Material to process:
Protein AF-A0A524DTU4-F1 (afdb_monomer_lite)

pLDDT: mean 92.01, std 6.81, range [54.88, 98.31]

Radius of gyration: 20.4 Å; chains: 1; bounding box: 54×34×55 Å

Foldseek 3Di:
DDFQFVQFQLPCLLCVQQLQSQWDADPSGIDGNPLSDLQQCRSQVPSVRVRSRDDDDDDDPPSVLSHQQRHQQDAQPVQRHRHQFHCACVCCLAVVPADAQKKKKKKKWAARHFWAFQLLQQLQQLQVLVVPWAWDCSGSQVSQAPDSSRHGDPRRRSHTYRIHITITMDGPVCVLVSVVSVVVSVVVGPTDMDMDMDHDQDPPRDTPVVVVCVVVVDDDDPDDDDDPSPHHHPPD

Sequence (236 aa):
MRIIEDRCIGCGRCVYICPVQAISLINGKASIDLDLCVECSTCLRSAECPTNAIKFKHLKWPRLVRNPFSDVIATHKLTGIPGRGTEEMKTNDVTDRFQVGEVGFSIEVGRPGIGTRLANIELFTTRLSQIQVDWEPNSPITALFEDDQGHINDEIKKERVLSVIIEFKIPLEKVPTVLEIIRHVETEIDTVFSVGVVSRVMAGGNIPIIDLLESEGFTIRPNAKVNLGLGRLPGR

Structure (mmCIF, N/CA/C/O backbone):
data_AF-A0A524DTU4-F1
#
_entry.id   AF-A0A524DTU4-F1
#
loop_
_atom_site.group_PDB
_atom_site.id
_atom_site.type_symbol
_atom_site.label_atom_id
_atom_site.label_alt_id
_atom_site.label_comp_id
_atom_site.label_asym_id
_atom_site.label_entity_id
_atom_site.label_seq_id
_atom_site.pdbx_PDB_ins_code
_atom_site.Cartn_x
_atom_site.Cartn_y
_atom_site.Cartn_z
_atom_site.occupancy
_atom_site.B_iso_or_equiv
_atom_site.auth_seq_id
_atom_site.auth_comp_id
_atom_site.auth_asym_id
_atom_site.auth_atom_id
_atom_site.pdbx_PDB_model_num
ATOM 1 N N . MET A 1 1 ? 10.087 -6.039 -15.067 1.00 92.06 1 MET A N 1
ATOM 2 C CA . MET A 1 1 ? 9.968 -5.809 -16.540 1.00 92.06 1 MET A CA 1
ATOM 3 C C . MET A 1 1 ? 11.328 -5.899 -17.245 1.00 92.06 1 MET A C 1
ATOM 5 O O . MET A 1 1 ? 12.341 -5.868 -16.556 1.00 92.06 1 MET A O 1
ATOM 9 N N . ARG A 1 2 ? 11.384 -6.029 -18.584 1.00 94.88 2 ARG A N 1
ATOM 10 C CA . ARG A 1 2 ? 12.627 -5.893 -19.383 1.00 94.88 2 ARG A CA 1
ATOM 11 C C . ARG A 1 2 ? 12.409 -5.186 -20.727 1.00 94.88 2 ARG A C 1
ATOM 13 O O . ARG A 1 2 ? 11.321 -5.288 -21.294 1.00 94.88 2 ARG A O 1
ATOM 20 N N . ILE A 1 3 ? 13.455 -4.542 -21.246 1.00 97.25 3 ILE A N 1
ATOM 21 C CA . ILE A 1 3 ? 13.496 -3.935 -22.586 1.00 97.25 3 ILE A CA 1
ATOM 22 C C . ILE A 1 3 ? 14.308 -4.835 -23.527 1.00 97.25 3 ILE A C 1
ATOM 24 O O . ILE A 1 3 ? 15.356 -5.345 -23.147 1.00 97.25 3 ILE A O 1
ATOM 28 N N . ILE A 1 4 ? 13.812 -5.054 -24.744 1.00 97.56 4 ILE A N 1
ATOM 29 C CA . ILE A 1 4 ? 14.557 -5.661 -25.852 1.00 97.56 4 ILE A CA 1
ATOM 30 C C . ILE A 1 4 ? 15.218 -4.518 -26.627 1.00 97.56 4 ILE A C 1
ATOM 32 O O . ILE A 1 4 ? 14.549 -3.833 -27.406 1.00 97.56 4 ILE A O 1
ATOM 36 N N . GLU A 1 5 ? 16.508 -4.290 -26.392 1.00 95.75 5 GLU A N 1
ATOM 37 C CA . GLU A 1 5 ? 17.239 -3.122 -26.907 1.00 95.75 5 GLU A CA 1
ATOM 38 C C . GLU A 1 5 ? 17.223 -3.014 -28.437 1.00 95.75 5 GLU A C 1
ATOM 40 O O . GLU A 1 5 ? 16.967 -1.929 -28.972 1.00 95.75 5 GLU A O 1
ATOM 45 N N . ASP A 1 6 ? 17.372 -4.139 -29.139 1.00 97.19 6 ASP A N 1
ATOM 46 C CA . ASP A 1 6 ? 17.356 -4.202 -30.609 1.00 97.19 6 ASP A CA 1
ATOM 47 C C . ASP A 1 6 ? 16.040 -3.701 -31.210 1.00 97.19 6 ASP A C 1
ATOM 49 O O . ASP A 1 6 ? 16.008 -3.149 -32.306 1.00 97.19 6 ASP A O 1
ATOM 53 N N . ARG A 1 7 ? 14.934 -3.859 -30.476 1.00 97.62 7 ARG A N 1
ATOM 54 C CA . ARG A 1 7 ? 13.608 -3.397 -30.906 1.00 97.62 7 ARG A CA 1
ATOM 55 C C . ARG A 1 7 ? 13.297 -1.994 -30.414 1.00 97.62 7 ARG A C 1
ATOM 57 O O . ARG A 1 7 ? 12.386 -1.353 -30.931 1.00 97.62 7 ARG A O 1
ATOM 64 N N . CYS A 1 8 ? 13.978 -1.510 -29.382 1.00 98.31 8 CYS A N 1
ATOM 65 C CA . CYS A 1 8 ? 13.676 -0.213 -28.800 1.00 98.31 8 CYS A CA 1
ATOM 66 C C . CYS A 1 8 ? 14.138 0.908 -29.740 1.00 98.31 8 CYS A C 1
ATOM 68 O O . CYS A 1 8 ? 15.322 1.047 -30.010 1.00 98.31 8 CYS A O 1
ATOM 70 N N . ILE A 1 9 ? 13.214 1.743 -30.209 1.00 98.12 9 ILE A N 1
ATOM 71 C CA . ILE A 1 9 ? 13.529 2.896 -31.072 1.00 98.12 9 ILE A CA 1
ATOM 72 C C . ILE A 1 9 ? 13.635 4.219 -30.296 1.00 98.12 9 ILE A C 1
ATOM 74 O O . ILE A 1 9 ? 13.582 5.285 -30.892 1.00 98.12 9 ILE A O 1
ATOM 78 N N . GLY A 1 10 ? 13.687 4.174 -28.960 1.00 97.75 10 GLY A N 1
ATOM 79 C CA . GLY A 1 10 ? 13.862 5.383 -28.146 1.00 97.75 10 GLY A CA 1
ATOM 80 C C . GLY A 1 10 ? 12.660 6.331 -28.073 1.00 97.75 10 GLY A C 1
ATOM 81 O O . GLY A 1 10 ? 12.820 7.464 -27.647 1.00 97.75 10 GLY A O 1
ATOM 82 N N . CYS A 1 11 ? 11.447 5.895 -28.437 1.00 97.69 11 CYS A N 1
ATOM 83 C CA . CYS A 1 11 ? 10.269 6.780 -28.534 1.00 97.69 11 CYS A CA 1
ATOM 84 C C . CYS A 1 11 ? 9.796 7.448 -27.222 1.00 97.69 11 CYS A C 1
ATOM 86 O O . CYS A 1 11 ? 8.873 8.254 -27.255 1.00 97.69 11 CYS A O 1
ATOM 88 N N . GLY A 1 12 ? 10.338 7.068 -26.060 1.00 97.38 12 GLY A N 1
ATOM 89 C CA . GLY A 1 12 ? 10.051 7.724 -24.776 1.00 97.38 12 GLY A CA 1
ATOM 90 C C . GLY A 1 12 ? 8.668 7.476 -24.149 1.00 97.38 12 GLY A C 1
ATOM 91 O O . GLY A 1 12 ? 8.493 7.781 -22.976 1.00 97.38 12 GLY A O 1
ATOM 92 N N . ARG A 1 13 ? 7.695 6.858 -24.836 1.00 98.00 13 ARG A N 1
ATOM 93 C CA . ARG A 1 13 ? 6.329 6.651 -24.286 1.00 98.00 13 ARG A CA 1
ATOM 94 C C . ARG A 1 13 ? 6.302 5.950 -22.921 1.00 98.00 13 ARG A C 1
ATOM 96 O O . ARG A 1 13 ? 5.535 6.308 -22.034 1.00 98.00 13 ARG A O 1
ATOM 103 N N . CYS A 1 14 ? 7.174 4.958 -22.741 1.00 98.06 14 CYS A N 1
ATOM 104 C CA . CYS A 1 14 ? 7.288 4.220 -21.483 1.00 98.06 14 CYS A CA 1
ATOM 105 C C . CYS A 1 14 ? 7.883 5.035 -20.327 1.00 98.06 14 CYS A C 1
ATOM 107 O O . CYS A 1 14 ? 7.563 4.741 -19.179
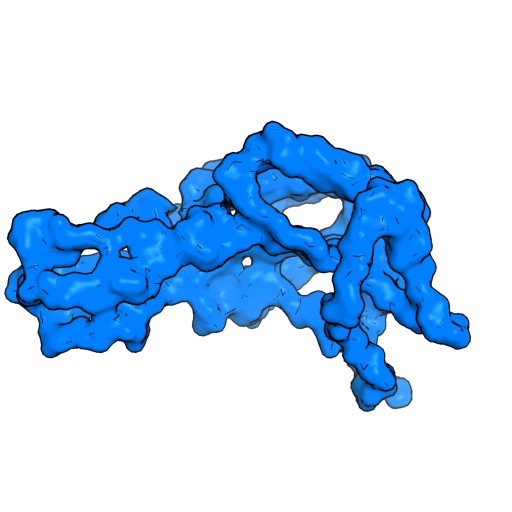 1.00 98.06 14 CYS A O 1
ATOM 109 N N . VAL A 1 15 ? 8.695 6.055 -20.626 1.00 97.69 15 VAL A N 1
ATOM 110 C CA . VAL A 1 15 ? 9.216 7.016 -19.641 1.00 97.69 15 VAL A CA 1
ATOM 111 C C . VAL A 1 15 ? 8.050 7.821 -19.074 1.00 97.69 15 VAL A C 1
ATOM 113 O O . VAL A 1 15 ? 7.858 7.846 -17.864 1.00 97.69 15 VAL A O 1
ATOM 116 N N . TYR A 1 16 ? 7.217 8.390 -19.953 1.00 95.44 16 TYR A N 1
ATOM 117 C CA . TYR A 1 16 ? 6.093 9.247 -19.565 1.00 95.44 16 TYR A CA 1
ATOM 118 C C . TYR A 1 16 ? 5.047 8.527 -18.703 1.00 95.44 16 TYR A C 1
ATOM 120 O O . TYR A 1 16 ? 4.542 9.087 -17.737 1.00 95.44 16 TYR A O 1
ATOM 128 N N . ILE A 1 17 ? 4.730 7.271 -19.029 1.00 96.00 17 ILE A N 1
ATOM 129 C CA . ILE A 1 17 ? 3.683 6.523 -18.321 1.00 96.00 17 ILE A CA 1
ATOM 130 C C . ILE A 1 17 ? 4.176 5.854 -17.027 1.00 96.00 17 ILE A C 1
ATOM 132 O O . ILE A 1 17 ? 3.378 5.260 -16.302 1.00 96.00 17 ILE A O 1
ATOM 136 N N . CYS A 1 18 ? 5.483 5.857 -16.741 1.00 96.81 18 CYS A N 1
ATOM 137 C CA . CYS A 1 18 ? 6.005 5.187 -15.555 1.00 96.81 18 CYS A CA 1
ATOM 138 C C . CYS A 1 18 ? 5.637 5.988 -14.294 1.00 96.81 18 CYS A C 1
ATOM 140 O O . CYS A 1 18 ? 6.215 7.050 -14.067 1.00 96.81 18 CYS A O 1
ATOM 142 N N . PRO A 1 19 ? 4.751 5.477 -13.417 1.00 95.44 19 PRO A N 1
ATOM 143 C CA . PRO A 1 19 ? 4.251 6.260 -12.290 1.00 95.44 19 PRO A CA 1
ATOM 144 C C . PRO A 1 19 ? 5.311 6.511 -11.218 1.00 95.44 19 PRO A C 1
ATOM 146 O O . PRO A 1 19 ? 5.084 7.319 -10.339 1.00 95.44 19 PRO A O 1
ATOM 149 N N . VAL A 1 20 ? 6.438 5.802 -11.252 1.00 96.06 20 VAL A N 1
ATOM 150 C CA . VAL A 1 20 ? 7.532 5.914 -10.271 1.00 96.06 20 VAL A CA 1
ATOM 151 C C . VAL A 1 20 ? 8.841 6.351 -10.927 1.00 96.06 20 VAL A C 1
ATOM 153 O O . VAL A 1 20 ? 9.906 6.171 -10.351 1.00 96.06 20 VAL A O 1
ATOM 156 N N . GLN A 1 21 ? 8.769 6.857 -12.166 1.00 95.81 21 GLN A N 1
ATOM 157 C CA . GLN A 1 21 ? 9.913 7.385 -12.921 1.00 95.81 21 GLN A CA 1
ATOM 158 C C . GLN A 1 21 ? 11.108 6.416 -13.025 1.00 95.81 21 GLN A C 1
ATOM 160 O O . GLN A 1 21 ? 12.252 6.820 -13.187 1.00 95.81 21 GLN A O 1
ATOM 165 N N . ALA A 1 22 ? 10.839 5.110 -12.992 1.00 97.25 22 ALA A N 1
ATOM 166 C CA . ALA A 1 22 ? 11.857 4.065 -13.047 1.00 97.25 22 ALA A CA 1
ATOM 167 C C . ALA A 1 22 ? 12.393 3.800 -14.464 1.00 97.25 22 ALA A C 1
ATOM 169 O O . ALA A 1 22 ? 13.091 2.813 -14.672 1.00 97.25 22 ALA A O 1
ATOM 170 N N . ILE A 1 23 ? 12.011 4.590 -15.471 1.00 98.06 23 ILE A N 1
ATOM 171 C CA . ILE A 1 23 ? 12.418 4.376 -16.863 1.00 98.06 23 ILE A CA 1
ATOM 172 C C . ILE A 1 23 ? 12.998 5.674 -17.403 1.00 98.06 23 ILE A C 1
ATOM 174 O O . ILE A 1 23 ? 12.349 6.710 -17.322 1.00 98.06 23 ILE A O 1
ATOM 178 N N . SER A 1 24 ? 14.183 5.603 -17.998 1.00 98.00 24 SER A N 1
ATOM 179 C CA . SER A 1 24 ? 14.867 6.730 -18.636 1.00 98.00 24 SER A CA 1
ATOM 180 C C . SER A 1 24 ? 15.380 6.342 -20.025 1.00 98.00 24 SER A C 1
ATOM 182 O O . SER A 1 24 ? 15.375 5.165 -20.397 1.00 98.00 24 SER A O 1
ATOM 184 N N . LEU A 1 25 ? 15.786 7.330 -20.828 1.00 98.06 25 LEU A N 1
ATOM 185 C CA . LEU A 1 25 ? 16.475 7.085 -22.094 1.00 98.06 25 LEU A CA 1
ATOM 186 C C . LEU A 1 25 ? 17.986 7.206 -21.883 1.00 98.06 25 LEU A C 1
ATOM 188 O O . LEU A 1 25 ? 18.479 8.274 -21.537 1.00 98.06 25 LEU A O 1
ATOM 192 N N . ILE A 1 26 ? 18.714 6.123 -22.135 1.00 97.06 26 ILE A N 1
ATOM 193 C CA . ILE A 1 26 ? 20.177 6.065 -22.094 1.00 97.06 26 ILE A CA 1
ATOM 194 C C . ILE A 1 26 ? 20.644 5.675 -23.494 1.00 97.06 26 ILE A C 1
ATOM 196 O O . ILE A 1 26 ? 20.195 4.667 -24.036 1.00 97.06 26 ILE A O 1
ATOM 200 N N . ASN A 1 27 ? 21.499 6.493 -24.114 1.00 95.44 27 ASN A N 1
ATOM 201 C CA . ASN A 1 27 ? 21.997 6.272 -25.481 1.00 95.44 27 ASN A CA 1
ATOM 202 C C . ASN A 1 27 ? 20.872 6.032 -26.513 1.00 95.44 27 ASN A C 1
ATOM 204 O O . ASN A 1 27 ? 20.969 5.167 -27.381 1.00 95.44 27 ASN A O 1
ATOM 208 N N . GLY A 1 28 ? 19.761 6.766 -26.385 1.00 96.00 28 GLY A N 1
ATOM 209 C CA . GLY A 1 28 ? 18.602 6.638 -27.275 1.00 96.00 28 GLY A CA 1
ATOM 210 C C . GLY A 1 28 ? 17.760 5.371 -27.066 1.00 96.00 28 GLY A C 1
ATOM 211 O O . GLY A 1 28 ? 16.872 5.094 -27.870 1.00 96.00 28 GLY A O 1
ATOM 212 N N . LYS A 1 29 ? 17.993 4.598 -25.998 1.00 97.88 29 LYS A N 1
ATOM 213 C CA . LYS A 1 29 ? 17.241 3.380 -25.663 1.00 97.88 29 LYS A CA 1
ATOM 214 C C . LYS A 1 29 ? 16.605 3.499 -24.284 1.00 97.88 29 LYS A C 1
ATOM 216 O O . LYS A 1 29 ? 17.165 4.114 -23.384 1.00 97.88 29 LYS A O 1
ATOM 221 N N . ALA A 1 30 ? 15.426 2.907 -24.114 1.00 98.25 30 ALA A N 1
ATOM 222 C CA . ALA A 1 30 ? 14.787 2.844 -22.805 1.00 98.25 30 ALA A CA 1
ATOM 223 C C . ALA A 1 30 ? 15.571 1.905 -21.879 1.00 98.25 30 ALA A C 1
ATOM 225 O O . ALA A 1 30 ? 15.832 0.760 -22.243 1.00 98.25 30 ALA A O 1
ATOM 226 N N . SER A 1 31 ? 15.887 2.379 -20.679 1.00 98.06 31 SER A N 1
ATOM 227 C CA . SER A 1 31 ? 16.502 1.613 -19.597 1.00 98.06 31 SER A CA 1
ATOM 228 C C . SER A 1 31 ? 15.602 1.663 -18.367 1.00 98.06 31 SER A C 1
ATOM 230 O O . SER A 1 31 ? 14.956 2.680 -18.121 1.00 98.06 31 SER A O 1
ATOM 232 N N . ILE A 1 32 ? 15.519 0.557 -17.624 1.00 98.00 32 ILE A N 1
ATOM 233 C CA . ILE A 1 32 ? 14.681 0.445 -16.424 1.00 98.00 32 ILE A CA 1
ATOM 234 C C . ILE A 1 32 ? 15.588 0.389 -15.198 1.00 98.00 32 ILE A C 1
ATOM 236 O O . ILE A 1 32 ? 16.365 -0.555 -15.054 1.00 98.00 32 ILE A O 1
ATOM 240 N N . ASP A 1 33 ? 15.420 1.340 -14.286 1.00 97.56 33 ASP A N 1
ATOM 241 C CA . ASP A 1 33 ? 15.944 1.254 -12.929 1.00 97.56 33 ASP A CA 1
ATOM 242 C C . ASP A 1 33 ? 15.161 0.182 -12.157 1.00 97.56 33 ASP A C 1
ATOM 244 O O . ASP A 1 33 ? 13.963 0.307 -11.876 1.00 97.56 33 ASP A O 1
ATOM 248 N N . LEU A 1 34 ? 15.836 -0.924 -11.848 1.00 95.69 34 LEU A N 1
ATOM 249 C CA . LEU A 1 34 ? 15.208 -2.058 -11.183 1.00 95.69 34 LEU A CA 1
ATOM 250 C C . LEU A 1 34 ? 14.973 -1.824 -9.687 1.00 95.69 34 LEU A C 1
ATOM 252 O O . LEU A 1 34 ? 14.104 -2.506 -9.139 1.00 95.69 34 LEU A O 1
ATOM 256 N N . ASP A 1 35 ? 15.678 -0.906 -9.029 1.00 95.38 35 ASP A N 1
ATOM 257 C CA . ASP A 1 35 ? 15.403 -0.579 -7.627 1.00 95.38 35 ASP A CA 1
ATOM 258 C C . ASP A 1 35 ? 14.127 0.264 -7.517 1.00 95.38 35 ASP A C 1
ATOM 260 O O . ASP A 1 35 ? 13.233 -0.079 -6.738 1.00 95.38 35 ASP A O 1
ATOM 264 N N . LEU A 1 36 ? 13.965 1.263 -8.392 1.00 95.88 36 LEU A N 1
ATOM 265 C CA . LEU A 1 36 ? 12.764 2.106 -8.442 1.00 95.88 36 LEU A CA 1
ATOM 266 C C . LEU A 1 36 ? 11.533 1.380 -8.999 1.00 95.88 36 LEU A C 1
ATOM 268 O O . LEU A 1 36 ? 10.404 1.679 -8.610 1.00 95.88 36 LEU A O 1
ATOM 272 N N . CYS A 1 37 ? 11.710 0.426 -9.916 1.00 96.81 37 CYS A N 1
ATOM 273 C CA . CYS A 1 37 ? 10.590 -0.254 -10.563 1.00 96.81 37 CYS A CA 1
ATOM 274 C C . CYS A 1 37 ? 9.770 -1.102 -9.577 1.00 96.81 37 CYS A C 1
ATOM 276 O O . CYS A 1 37 ? 10.218 -2.140 -9.096 1.00 96.81 37 CYS A O 1
ATOM 278 N N . VAL A 1 38 ? 8.516 -0.716 -9.367 1.00 96.50 38 VAL A N 1
ATOM 279 C CA . VAL A 1 38 ? 7.558 -1.390 -8.471 1.00 96.50 38 VAL A CA 1
ATOM 280 C C . VAL A 1 38 ? 6.774 -2.536 -9.133 1.00 96.50 38 VAL A C 1
ATOM 282 O O . VAL A 1 38 ? 5.842 -3.065 -8.554 1.00 96.50 38 VAL A O 1
ATOM 285 N N . GLU A 1 39 ? 7.107 -2.928 -10.367 1.00 96.12 39 GLU A N 1
ATOM 286 C CA . GLU A 1 39 ? 6.424 -4.021 -11.095 1.00 96.12 39 GLU A CA 1
ATOM 287 C C . GLU A 1 39 ? 4.895 -3.832 -11.270 1.00 96.12 39 GLU A C 1
ATOM 289 O O . GLU A 1 39 ? 4.138 -4.799 -11.321 1.00 96.12 39 GLU A O 1
ATOM 294 N N . CYS A 1 40 ? 4.443 -2.579 -11.428 1.00 95.06 40 CYS A N 1
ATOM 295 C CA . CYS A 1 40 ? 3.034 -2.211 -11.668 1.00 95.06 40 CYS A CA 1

Work to complete: Transcribe the lines above between the line holding "ATOM 137 C CA" and the line holding "ATOM 143 C CA", inclusive, exactly as they stand and with nothing added.

Solution to the exercise:
ATOM 137 C CA . CYS A 1 18 ? 6.005 5.187 -15.555 1.00 96.81 18 CYS A CA 1
ATOM 138 C C . CYS A 1 18 ? 5.637 5.988 -14.294 1.00 96.81 18 CYS A C 1
ATOM 140 O O . CYS A 1 18 ? 6.215 7.050 -14.067 1.00 96.81 18 CYS A O 1
ATOM 142 N N . PRO A 1 19 ? 4.751 5.477 -13.417 1.00 95.44 19 PRO A N 1
ATOM 143 C CA . PRO A 1 19 ? 4.251 6.260 -12.290 1.00 95.44 19 PRO A CA 1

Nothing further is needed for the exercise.